If the container is releasing liquefied natural gas and it has ignited, the same rule applies. The flow of fuel must be stopped before the flame is extinguished, and the remaining released gas should be allowed to burn off if it poses no life danger and does not threaten to cause the leaking container to BLEVE. Since all cryogenic containers are giant insulated bottles, a flame contacting the outer skin may not affect the gas inside over a short period of time. Likewise, water applied to a cryogenic container will not keep the contents cool because of the insulation effect and because the contained liquid is already more than 400°F colder than the water. However, water applied near the leak will freeze almost instantly, and the leak may be plugged. This may or may not be desirable, depending on the amount of pressure rise of the gas within the container. Water applied to any pool of liquefied natural gas will warm up the water rapidly (as the water freezes), causing very rapid evolution of explosive gas.
PROTECTIVE CLOTHING AND EQUIPMENT
No special clothing is required for contact with methane and/or natural gas, but if an emergency responder enters an atmosphere containing either of these gases within its flammable range, protective clothing that will protect him/her from burning gas should be worn. There is no protective clothing to prevent harm from an explosion of either of these gases. Even though both gases are nontoxic, positive-pressure, self-contained breathing apparatus should be worn to provide emergency responders with the proper oxygen level. Where the liquefied gas might be encountered, protective clothing, gloves, shoes, and eye and face protection must be worn to prevent contact with tlte skin. Any article of clothing that comes in contact with the liquefied gas will freeze, stiffen, and shatter at the slightest pressure.
FIRST AID
For inhalation, move the victim to fresh air and keep him/her quiet and warm. Administer artificial respiration if breathing becomes difficult or has stopped. Seek medical attention immediately.

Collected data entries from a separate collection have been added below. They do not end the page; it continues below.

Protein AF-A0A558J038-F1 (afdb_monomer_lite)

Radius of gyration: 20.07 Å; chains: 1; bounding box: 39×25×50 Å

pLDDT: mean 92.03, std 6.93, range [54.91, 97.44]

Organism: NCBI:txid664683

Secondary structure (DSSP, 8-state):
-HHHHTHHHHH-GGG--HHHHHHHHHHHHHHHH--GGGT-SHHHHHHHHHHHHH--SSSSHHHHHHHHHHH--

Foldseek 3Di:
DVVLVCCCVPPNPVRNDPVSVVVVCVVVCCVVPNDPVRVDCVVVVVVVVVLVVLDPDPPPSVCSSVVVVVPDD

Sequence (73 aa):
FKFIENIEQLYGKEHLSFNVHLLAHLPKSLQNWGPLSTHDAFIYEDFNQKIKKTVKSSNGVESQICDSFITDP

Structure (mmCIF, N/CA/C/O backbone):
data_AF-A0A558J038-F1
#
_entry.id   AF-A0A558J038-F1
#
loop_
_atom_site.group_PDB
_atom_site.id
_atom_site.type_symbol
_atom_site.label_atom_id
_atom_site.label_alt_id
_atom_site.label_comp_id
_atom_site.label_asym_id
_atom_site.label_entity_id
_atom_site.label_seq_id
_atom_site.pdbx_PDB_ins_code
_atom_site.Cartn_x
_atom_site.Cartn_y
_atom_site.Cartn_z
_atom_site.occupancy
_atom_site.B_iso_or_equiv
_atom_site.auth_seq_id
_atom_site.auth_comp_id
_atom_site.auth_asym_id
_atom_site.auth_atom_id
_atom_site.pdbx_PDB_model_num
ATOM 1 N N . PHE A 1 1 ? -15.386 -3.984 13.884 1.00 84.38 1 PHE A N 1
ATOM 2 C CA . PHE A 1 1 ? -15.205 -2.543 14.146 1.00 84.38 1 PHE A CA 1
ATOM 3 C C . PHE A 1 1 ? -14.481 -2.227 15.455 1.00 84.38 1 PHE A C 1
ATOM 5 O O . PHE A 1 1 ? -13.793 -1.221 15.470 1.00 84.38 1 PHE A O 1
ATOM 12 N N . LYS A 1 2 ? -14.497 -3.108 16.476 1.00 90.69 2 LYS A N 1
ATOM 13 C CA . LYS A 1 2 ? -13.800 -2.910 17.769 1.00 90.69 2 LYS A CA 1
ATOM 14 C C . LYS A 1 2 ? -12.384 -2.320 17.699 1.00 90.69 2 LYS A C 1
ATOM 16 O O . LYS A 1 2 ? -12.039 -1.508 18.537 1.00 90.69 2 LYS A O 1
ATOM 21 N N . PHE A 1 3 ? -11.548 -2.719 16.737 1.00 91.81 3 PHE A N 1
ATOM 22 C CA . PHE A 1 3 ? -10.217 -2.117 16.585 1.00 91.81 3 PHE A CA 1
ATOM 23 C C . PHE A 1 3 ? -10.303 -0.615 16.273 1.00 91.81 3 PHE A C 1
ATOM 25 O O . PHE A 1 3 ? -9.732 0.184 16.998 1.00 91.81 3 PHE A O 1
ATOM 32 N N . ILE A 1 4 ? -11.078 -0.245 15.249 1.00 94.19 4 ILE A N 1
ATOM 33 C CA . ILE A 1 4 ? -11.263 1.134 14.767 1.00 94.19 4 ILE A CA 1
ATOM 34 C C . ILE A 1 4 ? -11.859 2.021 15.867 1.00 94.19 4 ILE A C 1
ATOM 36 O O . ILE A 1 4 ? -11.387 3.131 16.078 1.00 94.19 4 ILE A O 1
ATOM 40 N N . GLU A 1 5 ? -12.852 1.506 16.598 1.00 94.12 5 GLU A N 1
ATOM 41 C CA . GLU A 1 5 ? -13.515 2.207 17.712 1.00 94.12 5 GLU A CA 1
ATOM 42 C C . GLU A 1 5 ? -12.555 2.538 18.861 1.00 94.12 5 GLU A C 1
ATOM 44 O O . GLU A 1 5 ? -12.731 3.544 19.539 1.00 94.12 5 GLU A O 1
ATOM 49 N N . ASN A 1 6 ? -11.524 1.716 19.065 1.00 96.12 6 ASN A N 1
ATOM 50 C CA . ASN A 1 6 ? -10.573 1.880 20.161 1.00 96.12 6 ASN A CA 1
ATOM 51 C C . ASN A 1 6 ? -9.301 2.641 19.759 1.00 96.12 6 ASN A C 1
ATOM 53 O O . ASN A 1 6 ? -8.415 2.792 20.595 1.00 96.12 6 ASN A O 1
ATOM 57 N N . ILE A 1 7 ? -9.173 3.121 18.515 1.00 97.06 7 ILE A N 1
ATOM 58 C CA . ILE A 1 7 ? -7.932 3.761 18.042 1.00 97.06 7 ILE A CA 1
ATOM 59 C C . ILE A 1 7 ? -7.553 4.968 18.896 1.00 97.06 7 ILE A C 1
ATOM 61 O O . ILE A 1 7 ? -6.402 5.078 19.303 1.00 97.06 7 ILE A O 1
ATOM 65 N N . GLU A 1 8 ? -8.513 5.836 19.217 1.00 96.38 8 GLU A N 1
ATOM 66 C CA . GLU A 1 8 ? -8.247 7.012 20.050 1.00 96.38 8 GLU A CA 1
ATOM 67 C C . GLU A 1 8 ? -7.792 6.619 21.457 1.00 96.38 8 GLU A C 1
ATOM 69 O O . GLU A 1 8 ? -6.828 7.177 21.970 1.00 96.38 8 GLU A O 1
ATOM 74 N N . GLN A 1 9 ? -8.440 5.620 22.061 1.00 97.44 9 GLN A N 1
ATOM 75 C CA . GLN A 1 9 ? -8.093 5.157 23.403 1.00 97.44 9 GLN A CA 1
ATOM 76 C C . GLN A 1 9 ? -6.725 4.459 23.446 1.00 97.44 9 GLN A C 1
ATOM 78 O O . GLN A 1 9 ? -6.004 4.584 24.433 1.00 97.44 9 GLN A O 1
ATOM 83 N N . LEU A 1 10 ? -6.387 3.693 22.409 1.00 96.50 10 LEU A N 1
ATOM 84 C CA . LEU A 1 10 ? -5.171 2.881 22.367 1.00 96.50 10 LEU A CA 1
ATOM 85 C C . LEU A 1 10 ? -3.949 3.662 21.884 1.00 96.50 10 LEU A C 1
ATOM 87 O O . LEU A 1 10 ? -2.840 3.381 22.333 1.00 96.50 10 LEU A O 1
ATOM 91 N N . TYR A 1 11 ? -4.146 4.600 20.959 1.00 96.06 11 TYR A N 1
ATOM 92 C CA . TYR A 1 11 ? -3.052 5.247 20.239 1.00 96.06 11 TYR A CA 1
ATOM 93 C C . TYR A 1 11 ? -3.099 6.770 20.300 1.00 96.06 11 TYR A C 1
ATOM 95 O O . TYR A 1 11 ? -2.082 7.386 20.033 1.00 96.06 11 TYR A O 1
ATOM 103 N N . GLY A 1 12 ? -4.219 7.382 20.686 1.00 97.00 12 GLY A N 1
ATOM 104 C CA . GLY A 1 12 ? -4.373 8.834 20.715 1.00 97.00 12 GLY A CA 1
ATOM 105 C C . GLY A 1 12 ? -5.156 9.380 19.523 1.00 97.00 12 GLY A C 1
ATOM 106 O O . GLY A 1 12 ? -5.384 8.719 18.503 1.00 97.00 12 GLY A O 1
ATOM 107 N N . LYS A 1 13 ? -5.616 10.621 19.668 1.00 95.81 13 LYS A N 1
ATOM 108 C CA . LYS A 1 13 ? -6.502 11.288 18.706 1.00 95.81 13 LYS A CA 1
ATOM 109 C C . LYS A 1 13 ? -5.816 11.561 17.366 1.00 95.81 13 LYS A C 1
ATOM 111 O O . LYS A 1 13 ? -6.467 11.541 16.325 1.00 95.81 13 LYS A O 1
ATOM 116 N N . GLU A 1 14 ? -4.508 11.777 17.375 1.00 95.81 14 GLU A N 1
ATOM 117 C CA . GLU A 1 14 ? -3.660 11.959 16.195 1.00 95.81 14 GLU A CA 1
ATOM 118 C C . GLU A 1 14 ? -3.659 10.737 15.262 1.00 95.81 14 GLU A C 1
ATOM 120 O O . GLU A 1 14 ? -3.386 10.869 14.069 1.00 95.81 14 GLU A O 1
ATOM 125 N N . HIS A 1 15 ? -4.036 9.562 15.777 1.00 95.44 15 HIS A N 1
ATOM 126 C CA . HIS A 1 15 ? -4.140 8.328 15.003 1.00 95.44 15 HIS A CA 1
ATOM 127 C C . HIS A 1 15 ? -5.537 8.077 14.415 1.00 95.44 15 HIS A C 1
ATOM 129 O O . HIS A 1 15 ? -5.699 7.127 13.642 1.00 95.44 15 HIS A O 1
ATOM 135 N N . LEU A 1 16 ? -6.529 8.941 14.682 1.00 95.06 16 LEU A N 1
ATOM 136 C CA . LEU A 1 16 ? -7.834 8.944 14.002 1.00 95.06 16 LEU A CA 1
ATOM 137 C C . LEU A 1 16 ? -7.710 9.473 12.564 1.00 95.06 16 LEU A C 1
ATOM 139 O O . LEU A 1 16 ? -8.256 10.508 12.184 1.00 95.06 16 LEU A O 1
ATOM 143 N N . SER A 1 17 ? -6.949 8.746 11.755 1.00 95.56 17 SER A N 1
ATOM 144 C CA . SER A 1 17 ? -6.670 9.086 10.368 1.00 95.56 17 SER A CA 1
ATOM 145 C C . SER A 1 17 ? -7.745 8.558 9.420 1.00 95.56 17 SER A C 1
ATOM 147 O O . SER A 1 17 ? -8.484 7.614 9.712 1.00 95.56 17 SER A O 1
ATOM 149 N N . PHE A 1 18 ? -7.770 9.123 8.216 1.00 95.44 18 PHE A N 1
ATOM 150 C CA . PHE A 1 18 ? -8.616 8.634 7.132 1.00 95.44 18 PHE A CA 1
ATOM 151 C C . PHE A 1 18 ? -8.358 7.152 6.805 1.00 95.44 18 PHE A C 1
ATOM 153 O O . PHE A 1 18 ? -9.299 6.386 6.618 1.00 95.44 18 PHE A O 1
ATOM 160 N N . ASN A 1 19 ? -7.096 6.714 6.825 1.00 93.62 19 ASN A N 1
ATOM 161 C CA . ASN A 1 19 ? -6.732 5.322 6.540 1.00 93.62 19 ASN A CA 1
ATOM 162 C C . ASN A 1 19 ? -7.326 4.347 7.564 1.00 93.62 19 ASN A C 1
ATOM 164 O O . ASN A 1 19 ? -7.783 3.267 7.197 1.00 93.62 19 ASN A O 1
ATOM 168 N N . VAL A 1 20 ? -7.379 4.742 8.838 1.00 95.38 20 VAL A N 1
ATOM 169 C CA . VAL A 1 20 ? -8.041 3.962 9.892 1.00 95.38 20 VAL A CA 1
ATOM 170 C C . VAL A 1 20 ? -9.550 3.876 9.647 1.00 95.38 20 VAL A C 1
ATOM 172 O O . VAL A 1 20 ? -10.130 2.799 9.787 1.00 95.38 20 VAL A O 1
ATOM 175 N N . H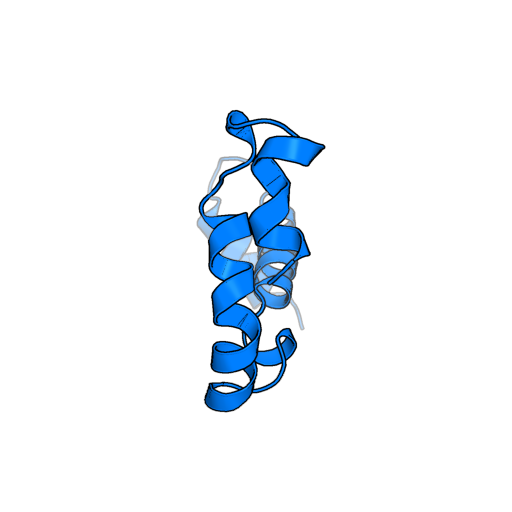IS A 1 21 ? -10.186 4.973 9.226 1.00 93.69 21 HIS A N 1
ATOM 176 C CA . HIS A 1 21 ? -11.604 4.973 8.861 1.00 93.69 21 HIS A CA 1
ATOM 177 C C . HIS A 1 21 ? -11.902 4.035 7.680 1.00 93.69 21 HIS A C 1
ATOM 179 O O . HIS A 1 21 ? -12.888 3.299 7.717 1.00 93.69 21 HIS A O 1
ATOM 185 N N . LEU A 1 22 ? -11.039 3.996 6.658 1.00 93.75 22 LEU A N 1
ATOM 186 C CA . LEU A 1 22 ? -11.216 3.118 5.494 1.00 93.75 22 LEU A CA 1
ATOM 187 C C . LEU A 1 22 ? -11.275 1.625 5.850 1.00 93.75 22 LEU A C 1
ATOM 189 O O . LEU A 1 22 ? -11.964 0.868 5.163 1.00 93.75 22 LEU A O 1
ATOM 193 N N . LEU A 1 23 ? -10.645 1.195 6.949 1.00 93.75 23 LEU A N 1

For skin contact with the liquefied gas, remove all contaminated clothing carefully to avoid damage to the skin and wash affected areas gently with large amounts of cool to lukewarm water. Never use hot water where frostbite may have occurred. Immediate medical attention is necessary.
For eye contact, flush the eyes immediately with cool to lukewarm water for at least 15 minutes, occasionally lifting the eyelids. Again, seek medical attention immediately.